[DATASET RECORDS Boundary: Start]

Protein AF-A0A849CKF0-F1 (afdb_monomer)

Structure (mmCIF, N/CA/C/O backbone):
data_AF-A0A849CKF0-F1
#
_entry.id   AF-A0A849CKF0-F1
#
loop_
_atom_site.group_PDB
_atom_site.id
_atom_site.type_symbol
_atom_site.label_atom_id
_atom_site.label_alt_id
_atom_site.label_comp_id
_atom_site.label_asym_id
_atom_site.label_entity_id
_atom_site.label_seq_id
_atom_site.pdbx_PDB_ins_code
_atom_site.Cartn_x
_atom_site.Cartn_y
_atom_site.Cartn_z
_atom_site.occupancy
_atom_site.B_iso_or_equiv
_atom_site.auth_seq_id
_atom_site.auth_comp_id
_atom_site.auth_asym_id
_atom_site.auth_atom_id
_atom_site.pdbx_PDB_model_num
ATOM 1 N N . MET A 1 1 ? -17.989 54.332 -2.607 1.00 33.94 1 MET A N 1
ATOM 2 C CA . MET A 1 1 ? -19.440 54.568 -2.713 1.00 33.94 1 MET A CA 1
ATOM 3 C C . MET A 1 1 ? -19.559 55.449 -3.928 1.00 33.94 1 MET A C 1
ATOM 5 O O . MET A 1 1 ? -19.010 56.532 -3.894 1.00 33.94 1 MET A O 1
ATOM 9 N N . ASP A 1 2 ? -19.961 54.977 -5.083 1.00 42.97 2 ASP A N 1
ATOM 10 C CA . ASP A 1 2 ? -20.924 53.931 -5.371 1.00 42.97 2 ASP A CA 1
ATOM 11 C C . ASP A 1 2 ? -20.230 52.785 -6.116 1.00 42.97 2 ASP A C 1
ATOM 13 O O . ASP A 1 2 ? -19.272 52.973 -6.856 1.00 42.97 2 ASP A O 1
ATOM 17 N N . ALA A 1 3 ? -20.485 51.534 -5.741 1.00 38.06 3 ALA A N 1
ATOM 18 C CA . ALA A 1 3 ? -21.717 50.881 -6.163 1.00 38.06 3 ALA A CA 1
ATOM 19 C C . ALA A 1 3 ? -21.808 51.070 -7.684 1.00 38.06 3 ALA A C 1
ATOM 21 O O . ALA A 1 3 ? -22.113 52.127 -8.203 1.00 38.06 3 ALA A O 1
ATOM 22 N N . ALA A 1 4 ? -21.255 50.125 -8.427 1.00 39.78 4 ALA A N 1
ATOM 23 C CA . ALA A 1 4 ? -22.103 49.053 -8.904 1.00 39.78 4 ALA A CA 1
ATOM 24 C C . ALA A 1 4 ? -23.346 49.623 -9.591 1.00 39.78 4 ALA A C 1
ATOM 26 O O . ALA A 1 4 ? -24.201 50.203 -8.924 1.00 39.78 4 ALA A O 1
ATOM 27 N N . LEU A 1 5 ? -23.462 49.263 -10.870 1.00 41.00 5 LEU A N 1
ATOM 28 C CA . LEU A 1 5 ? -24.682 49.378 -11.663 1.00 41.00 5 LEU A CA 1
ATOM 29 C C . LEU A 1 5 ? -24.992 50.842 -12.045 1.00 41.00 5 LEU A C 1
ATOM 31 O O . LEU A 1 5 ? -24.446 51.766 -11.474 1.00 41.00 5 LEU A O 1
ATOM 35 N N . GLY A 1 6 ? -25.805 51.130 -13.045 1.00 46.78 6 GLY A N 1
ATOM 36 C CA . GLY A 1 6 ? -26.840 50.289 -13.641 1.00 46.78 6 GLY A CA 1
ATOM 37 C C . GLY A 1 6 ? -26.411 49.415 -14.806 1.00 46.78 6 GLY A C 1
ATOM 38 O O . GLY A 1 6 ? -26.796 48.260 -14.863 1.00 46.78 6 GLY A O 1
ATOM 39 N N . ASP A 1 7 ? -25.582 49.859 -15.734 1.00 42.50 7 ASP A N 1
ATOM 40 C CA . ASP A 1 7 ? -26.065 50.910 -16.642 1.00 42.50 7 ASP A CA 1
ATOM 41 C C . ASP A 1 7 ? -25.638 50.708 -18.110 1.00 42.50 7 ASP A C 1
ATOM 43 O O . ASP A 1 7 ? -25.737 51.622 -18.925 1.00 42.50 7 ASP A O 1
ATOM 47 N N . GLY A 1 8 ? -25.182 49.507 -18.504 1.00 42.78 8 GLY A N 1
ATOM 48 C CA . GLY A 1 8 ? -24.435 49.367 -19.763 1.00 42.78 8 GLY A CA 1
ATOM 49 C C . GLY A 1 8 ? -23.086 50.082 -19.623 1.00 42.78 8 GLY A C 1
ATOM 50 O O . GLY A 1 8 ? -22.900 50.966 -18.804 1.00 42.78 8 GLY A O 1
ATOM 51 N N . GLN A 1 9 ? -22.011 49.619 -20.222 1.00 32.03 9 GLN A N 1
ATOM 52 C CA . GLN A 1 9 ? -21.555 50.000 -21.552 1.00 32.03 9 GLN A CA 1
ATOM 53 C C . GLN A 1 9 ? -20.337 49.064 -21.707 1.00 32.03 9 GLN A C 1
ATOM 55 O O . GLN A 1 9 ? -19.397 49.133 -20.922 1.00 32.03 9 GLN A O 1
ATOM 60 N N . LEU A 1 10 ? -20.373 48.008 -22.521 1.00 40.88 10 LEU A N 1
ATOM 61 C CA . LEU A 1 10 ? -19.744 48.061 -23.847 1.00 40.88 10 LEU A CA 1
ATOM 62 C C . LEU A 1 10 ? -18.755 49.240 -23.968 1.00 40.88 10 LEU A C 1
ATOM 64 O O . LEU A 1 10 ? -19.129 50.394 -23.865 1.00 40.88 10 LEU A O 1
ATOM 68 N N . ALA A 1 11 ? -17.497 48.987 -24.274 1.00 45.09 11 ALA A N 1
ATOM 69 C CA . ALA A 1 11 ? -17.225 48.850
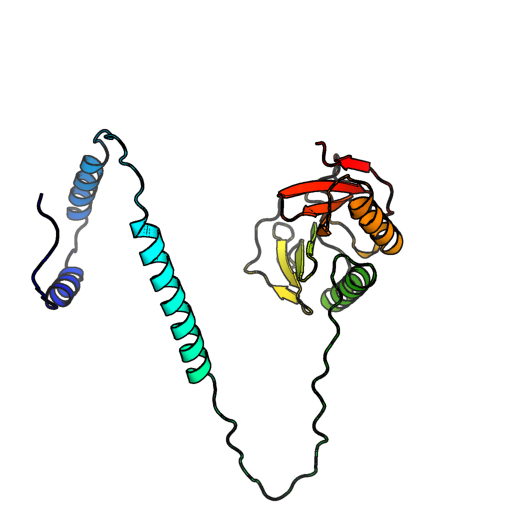 -25.688 1.00 45.09 11 ALA A CA 1
ATOM 70 C C . ALA A 1 11 ? -16.276 47.693 -25.967 1.00 45.09 11 ALA A C 1
ATOM 72 O O . ALA A 1 11 ? -15.180 47.584 -25.426 1.00 45.09 11 ALA A O 1
ATOM 73 N N . ALA A 1 12 ? -16.712 46.852 -26.893 1.00 51.94 12 ALA A N 1
ATOM 74 C CA . ALA A 1 12 ? -15.945 45.785 -27.505 1.00 51.94 12 ALA A CA 1
ATOM 75 C C . ALA A 1 12 ? -14.806 46.301 -28.425 1.00 51.94 12 ALA A C 1
ATOM 77 O O . ALA A 1 12 ? -14.376 45.569 -29.314 1.00 51.94 12 ALA A O 1
ATOM 78 N N . ASP A 1 13 ? -14.296 47.520 -28.201 1.00 47.25 13 ASP A N 1
ATOM 79 C CA . ASP A 1 13 ? -13.273 48.166 -29.037 1.00 47.25 13 ASP A CA 1
ATOM 80 C C . ASP A 1 13 ? -11.868 48.204 -28.399 1.00 47.25 13 ASP A C 1
ATOM 82 O O . ASP A 1 13 ? -10.880 48.286 -29.124 1.00 47.25 13 ASP A O 1
ATOM 86 N N . ASP A 1 14 ? -11.717 47.986 -27.087 1.00 47.25 14 ASP A N 1
ATOM 87 C CA . ASP A 1 14 ? -10.389 48.012 -26.434 1.00 47.25 14 ASP A CA 1
ATOM 88 C C . ASP A 1 14 ? -9.547 46.747 -26.657 1.00 47.25 14 ASP A C 1
ATOM 90 O O . ASP A 1 14 ? -8.329 46.745 -26.467 1.00 47.25 14 ASP A O 1
ATOM 94 N N . HIS A 1 15 ? -10.164 45.661 -27.127 1.00 43.38 15 HIS A N 1
ATOM 95 C CA . HIS A 1 15 ? -9.437 44.428 -27.422 1.00 43.38 15 HIS A CA 1
ATOM 96 C C . HIS A 1 15 ? -8.612 44.527 -28.719 1.00 43.38 15 HIS A C 1
ATOM 98 O O . HIS A 1 15 ? -7.608 43.830 -28.851 1.00 43.38 15 HIS A O 1
ATOM 104 N N . ARG A 1 16 ? -8.986 45.395 -29.678 1.00 47.06 16 ARG A N 1
ATOM 105 C CA . ARG A 1 16 ? -8.158 45.637 -30.880 1.00 47.06 16 ARG A CA 1
ATOM 106 C C . ARG A 1 16 ? -6.996 46.588 -30.597 1.00 47.06 16 ARG A C 1
ATOM 108 O O . ARG A 1 16 ? -5.896 46.310 -31.062 1.00 47.06 16 ARG A O 1
ATOM 115 N N . THR A 1 17 ? -7.192 47.609 -29.762 1.00 44.78 17 THR A N 1
ATOM 116 C CA . THR A 1 17 ? -6.137 48.567 -29.376 1.00 44.78 17 THR A CA 1
ATOM 117 C C . THR A 1 17 ? -5.021 47.906 -28.556 1.00 44.78 17 THR A C 1
ATOM 119 O O . THR A 1 17 ? -3.842 48.187 -28.762 1.00 44.78 17 THR A O 1
ATOM 122 N N . LEU A 1 18 ? -5.365 46.953 -27.679 1.00 47.56 18 LEU A N 1
ATOM 123 C CA . LEU A 1 18 ? -4.389 46.165 -26.910 1.00 47.56 18 LEU A CA 1
ATOM 124 C C . LEU A 1 18 ? -3.556 45.203 -27.777 1.00 47.56 18 LEU A C 1
ATOM 126 O O . LEU A 1 18 ? -2.414 44.905 -27.430 1.00 47.56 18 LEU A O 1
ATOM 130 N N . ILE A 1 19 ? -4.098 44.740 -28.909 1.00 48.75 19 ILE A N 1
ATOM 131 C CA . ILE A 1 19 ? -3.378 43.882 -29.864 1.00 48.75 19 ILE A CA 1
ATOM 132 C C . ILE A 1 19 ? -2.495 44.720 -30.804 1.00 48.75 19 ILE A C 1
ATOM 134 O O . ILE A 1 19 ? -1.415 44.265 -31.176 1.00 48.75 19 ILE A O 1
ATOM 138 N N . GLU A 1 20 ? -2.886 45.958 -31.128 1.00 46.84 20 GLU A N 1
ATOM 139 C CA . GLU A 1 20 ? -2.051 46.890 -31.904 1.00 46.84 20 GLU A CA 1
ATOM 140 C C . GLU A 1 20 ? -0.841 47.427 -31.113 1.00 46.84 20 GLU A C 1
ATOM 142 O O . GLU A 1 20 ? 0.228 47.625 -31.692 1.00 46.84 20 GLU A O 1
ATOM 147 N N . LEU A 1 21 ? -0.942 47.590 -29.785 1.00 46.16 21 LEU A N 1
ATOM 148 C CA . LEU A 1 21 ? 0.180 48.078 -28.963 1.00 46.16 21 LEU A CA 1
ATOM 149 C C . LEU A 1 21 ? 1.266 47.026 -28.685 1.00 46.16 21 LEU A C 1
ATOM 151 O O . LEU A 1 21 ? 2.409 47.377 -28.391 1.00 46.16 21 LEU A O 1
ATOM 155 N N . ALA A 1 22 ? 0.948 45.737 -28.823 1.00 46.84 22 ALA A N 1
ATOM 156 C CA . ALA A 1 22 ? 1.890 44.642 -28.581 1.00 46.84 22 ALA A CA 1
ATOM 157 C C . ALA A 1 22 ? 2.990 44.509 -29.663 1.00 46.84 22 ALA A C 1
ATOM 159 O O . ALA A 1 22 ? 3.850 43.634 -29.564 1.00 46.84 22 ALA A O 1
ATOM 160 N N . GLY A 1 23 ? 2.986 45.369 -30.691 1.00 51.97 23 GLY A N 1
ATOM 161 C CA . GLY A 1 23 ? 3.921 45.333 -31.819 1.00 51.97 23 GLY A CA 1
ATOM 162 C C . GLY A 1 23 ? 5.133 46.271 -31.751 1.00 51.97 23 GLY A C 1
ATOM 163 O O . GLY A 1 23 ? 5.988 46.187 -32.636 1.00 51.97 23 GLY A O 1
ATOM 164 N N . THR A 1 24 ? 5.260 47.157 -30.753 1.00 53.59 24 THR A N 1
ATOM 165 C CA . THR A 1 24 ? 6.287 48.219 -30.825 1.00 53.59 24 THR A CA 1
ATOM 166 C C . THR A 1 24 ? 6.897 48.592 -29.474 1.00 53.59 24 THR A C 1
ATOM 168 O O . THR A 1 24 ? 6.622 49.648 -28.927 1.00 53.59 24 THR A O 1
ATOM 171 N N . ALA A 1 25 ? 7.805 47.764 -28.960 1.00 40.59 25 ALA A N 1
ATOM 172 C CA . ALA A 1 25 ? 8.825 48.230 -28.018 1.00 40.59 25 ALA A CA 1
ATOM 173 C C . ALA A 1 25 ? 10.149 47.546 -28.366 1.00 40.59 25 ALA A C 1
ATOM 175 O O . ALA A 1 25 ? 10.300 46.330 -28.257 1.00 40.59 25 ALA A O 1
ATOM 176 N N . LYS A 1 26 ? 11.083 48.333 -28.904 1.00 50.53 26 LYS A N 1
ATOM 177 C CA . LYS A 1 26 ? 12.314 47.862 -29.559 1.00 50.53 26 LYS A CA 1
ATOM 178 C C . LYS A 1 26 ? 13.587 48.233 -28.792 1.00 50.53 26 LYS A C 1
ATOM 180 O O . LYS A 1 26 ? 14.660 48.186 -29.388 1.00 50.53 26 LYS A O 1
ATOM 185 N N . THR A 1 27 ? 13.515 48.606 -27.507 1.00 55.25 27 THR A N 1
ATOM 186 C CA . THR A 1 27 ? 14.723 48.959 -26.735 1.00 55.25 27 THR A CA 1
ATOM 187 C C . THR A 1 27 ? 14.647 48.612 -25.241 1.00 55.25 27 THR A C 1
ATOM 189 O O . THR A 1 27 ? 13.579 48.545 -24.645 1.00 55.25 27 THR A O 1
ATOM 192 N N . LEU A 1 28 ? 15.819 48.389 -24.638 1.00 50.75 28 LEU A N 1
ATOM 193 C CA . LEU A 1 28 ? 16.016 47.931 -23.254 1.00 50.75 28 LEU A CA 1
ATOM 194 C C . LEU A 1 28 ? 15.806 49.021 -22.176 1.00 50.75 28 LEU A C 1
ATOM 196 O O . LEU A 1 28 ? 15.875 48.703 -20.993 1.00 50.75 28 LEU A O 1
ATOM 200 N N . GLY A 1 29 ? 15.556 50.282 -22.553 1.00 55.81 29 GLY A N 1
ATOM 201 C CA . GLY A 1 29 ? 15.382 51.395 -21.603 1.00 55.81 29 GLY A CA 1
ATOM 202 C C . GLY A 1 29 ? 13.987 51.479 -20.967 1.00 55.81 29 GLY A C 1
ATOM 203 O O . GLY A 1 29 ? 13.855 51.847 -19.803 1.00 55.81 29 GLY A O 1
ATOM 204 N N . GLU A 1 30 ? 12.942 51.067 -21.686 1.00 52.09 30 GLU A N 1
ATOM 205 C CA . GLU A 1 30 ? 11.550 51.164 -21.210 1.00 52.09 30 GLU A CA 1
ATOM 206 C C . GLU A 1 30 ? 11.194 50.047 -20.206 1.00 52.09 30 GLU A C 1
ATOM 208 O O . GLU A 1 30 ? 10.315 50.208 -19.360 1.00 52.09 30 GLU A O 1
ATOM 213 N N . LEU A 1 31 ? 11.944 48.936 -20.207 1.00 54.31 31 LEU A N 1
ATOM 214 C CA . LEU A 1 31 ? 11.758 47.835 -19.252 1.00 54.31 31 LEU A CA 1
ATOM 215 C C . LEU A 1 31 ? 12.208 48.211 -17.826 1.00 54.31 31 LEU A C 1
ATOM 217 O O . LEU A 1 31 ? 11.641 47.732 -16.839 1.00 54.31 31 LEU A O 1
ATOM 221 N N . THR A 1 32 ? 13.208 49.088 -17.701 1.00 58.22 32 THR A N 1
ATOM 222 C CA . THR A 1 32 ? 13.707 49.554 -16.398 1.00 58.22 32 THR A CA 1
ATOM 223 C C . THR A 1 32 ? 12.755 50.530 -15.710 1.00 58.22 32 THR A C 1
ATOM 225 O O . THR A 1 32 ? 12.627 50.487 -14.488 1.00 58.22 32 THR A O 1
ATOM 228 N N . GLU A 1 33 ? 12.026 51.345 -16.474 1.00 59.09 33 GLU A N 1
ATOM 229 C CA . GLU A 1 33 ? 11.032 52.281 -15.933 1.00 59.09 33 GLU A CA 1
ATOM 230 C C . GLU A 1 33 ? 9.769 51.544 -15.455 1.00 5
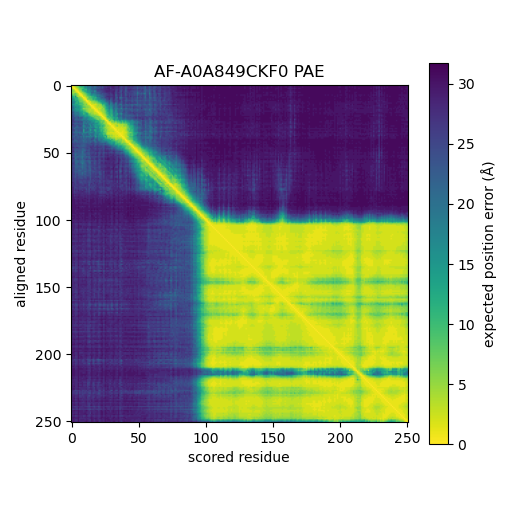9.09 33 GLU A C 1
ATOM 232 O O . GLU A 1 33 ? 9.272 51.797 -14.357 1.00 59.09 33 GLU A O 1
ATOM 237 N N . PHE A 1 34 ? 9.337 50.522 -16.201 1.00 51.28 34 PHE A N 1
ATOM 238 C CA . PHE A 1 34 ? 8.189 49.684 -15.842 1.00 51.28 34 PHE A CA 1
ATOM 239 C C . PHE A 1 34 ? 8.442 48.805 -14.602 1.00 51.28 34 PHE A C 1
ATOM 241 O O . PHE A 1 34 ? 7.553 48.590 -13.776 1.00 51.28 34 PHE A O 1
ATOM 248 N N . THR A 1 35 ? 9.679 48.329 -14.424 1.00 57.97 35 THR A N 1
ATOM 249 C CA . THR A 1 35 ? 10.061 47.536 -13.242 1.00 57.97 35 THR A CA 1
ATOM 250 C C . THR A 1 35 ? 10.122 48.398 -11.974 1.00 57.97 35 THR A C 1
ATOM 252 O O . THR A 1 35 ? 9.717 47.945 -10.902 1.00 57.97 35 THR A O 1
ATOM 255 N N . ALA A 1 36 ? 10.576 49.652 -12.083 1.00 60.25 36 ALA A N 1
ATOM 256 C CA . ALA A 1 36 ? 10.660 50.575 -10.951 1.00 60.25 36 ALA A CA 1
ATOM 257 C C . ALA A 1 36 ? 9.279 51.021 -10.436 1.00 60.25 36 ALA A C 1
ATOM 259 O O . ALA A 1 36 ? 9.116 51.264 -9.238 1.00 60.25 36 ALA A O 1
ATOM 260 N N . ASP A 1 37 ? 8.279 51.105 -11.316 1.00 46.56 37 ASP A N 1
ATOM 261 C CA . ASP A 1 37 ? 6.927 51.520 -10.935 1.00 46.56 37 ASP A CA 1
ATOM 262 C C . ASP A 1 37 ? 6.129 50.390 -10.258 1.00 46.56 37 ASP A C 1
ATOM 264 O O . ASP A 1 37 ? 5.447 50.612 -9.253 1.00 46.56 37 ASP A O 1
ATOM 268 N N . LEU A 1 38 ? 6.332 49.143 -10.701 1.00 54.38 38 LEU A N 1
ATOM 269 C CA . LEU A 1 38 ? 5.768 47.952 -10.051 1.00 54.38 38 LEU A CA 1
ATOM 270 C C . LEU A 1 38 ? 6.343 47.698 -8.649 1.00 54.38 38 LEU A C 1
ATOM 272 O O . LEU A 1 38 ? 5.651 47.183 -7.769 1.00 54.38 38 LEU A O 1
ATOM 276 N N . GLN A 1 39 ? 7.599 48.076 -8.403 1.00 56.22 39 GLN A N 1
ATOM 277 C CA . GLN A 1 39 ? 8.201 47.931 -7.076 1.00 56.22 39 GLN A CA 1
ATOM 278 C C . GLN A 1 39 ? 7.676 48.963 -6.062 1.00 56.22 39 GLN A C 1
ATOM 280 O O . GLN A 1 39 ? 7.678 48.682 -4.864 1.00 56.22 39 GLN A O 1
ATOM 285 N N . ARG A 1 40 ? 7.145 50.113 -6.504 1.00 49.91 40 ARG A N 1
ATOM 286 C CA . ARG A 1 40 ? 6.613 51.164 -5.612 1.00 49.91 40 ARG A CA 1
ATOM 287 C C . ARG A 1 40 ? 5.224 50.837 -5.046 1.00 49.91 40 ARG A C 1
ATOM 289 O O . ARG A 1 40 ? 4.845 51.359 -4.003 1.00 49.91 40 ARG A O 1
ATOM 296 N N . THR A 1 41 ? 4.477 49.943 -5.690 1.00 50.62 41 THR A N 1
ATOM 297 C CA . THR A 1 41 ? 3.128 49.524 -5.264 1.00 50.62 41 THR A CA 1
ATOM 298 C C . THR A 1 41 ? 3.131 48.435 -4.182 1.00 50.62 41 THR A C 1
ATOM 300 O O . THR A 1 41 ? 2.073 48.112 -3.644 1.00 50.62 41 THR A O 1
ATOM 303 N N . SER A 1 42 ? 4.299 47.878 -3.836 1.00 53.03 42 SER A N 1
ATOM 304 C CA . SER A 1 42 ? 4.419 46.732 -2.920 1.00 53.03 42 SER A CA 1
ATOM 305 C C . SER A 1 42 ? 4.534 47.089 -1.427 1.00 53.03 42 SER A C 1
ATOM 307 O O . SER A 1 42 ? 4.556 46.171 -0.613 1.00 53.03 42 SER A O 1
ATOM 309 N N . ASP A 1 43 ? 4.573 48.374 -1.045 1.00 48.38 43 ASP A N 1
ATOM 310 C CA . ASP A 1 43 ? 4.931 48.792 0.329 1.00 48.38 43 ASP A CA 1
ATOM 311 C C . ASP A 1 43 ? 3.833 49.571 1.099 1.00 48.38 43 ASP A C 1
ATOM 313 O O . ASP A 1 43 ? 4.113 50.481 1.875 1.00 48.38 43 ASP A O 1
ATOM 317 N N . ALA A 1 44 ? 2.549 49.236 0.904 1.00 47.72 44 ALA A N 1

[DATASET RECORDS Boundary: End]

ABOUT THIS EXERCISE: Copy, exactly and only, the lines above that begin with the one containing "ATOM 106 C C" and finish with the one containing "ATOM 132 C C".

YOUR SOLUTION:
ATOM 106 C C . ARG A 1 16 ? -6.996 46.588 -30.597 1.00 47.06 16 ARG A C 1
ATOM 108 O O . ARG A 1 16 ? -5.896 46.310 -31.062 1.00 47.06 16 ARG A O 1
ATOM 115 N N . THR A 1 17 ? -7.192 47.609 -29.762 1.00 44.78 17 THR A N 1
ATOM 116 C CA . THR A 1 17 ? -6.137 48.567 -29.376 1.00 44.78 17 THR A CA 1
ATOM 117 C C . THR A 1 17 ? -5.021 47.906 -28.556 1.00 44.78 17 THR A C 1
ATOM 119 O O . THR A 1 17 ? -3.842 48.187 -28.762 1.00 44.78 17 THR A O 1
ATOM 122 N N . LEU A 1 18 ? -5.365 46.953 -27.679 1.00 47.56 18 LEU A N 1
ATOM 123 C CA . LEU A 1 18 ? -4.389 46.165 -26.910 1.00 47.56 18 LEU A CA 1
ATOM 124 C C . LEU A 1 18 ? -3.556 45.203 -27.777 1.00 47.56 18 LEU A C 1
ATOM 126 O O . LEU A 1 18 ? -2.414 44.905 -27.430 1.00 47.56 18 LEU A O 1
ATOM 130 N N . ILE A 1 19 ? -4.098 44.740 -28.909 1.00 48.75 19 ILE A N 1
ATOM 131 C CA . ILE A 1 19 ? -3.378 43.882 -29.864 1.00 48.75 19 ILE A CA 1
ATOM 132 C C . ILE A 1 19 ? -2.495 44.720 -30.804 1.00 48.75 19 ILE A C 1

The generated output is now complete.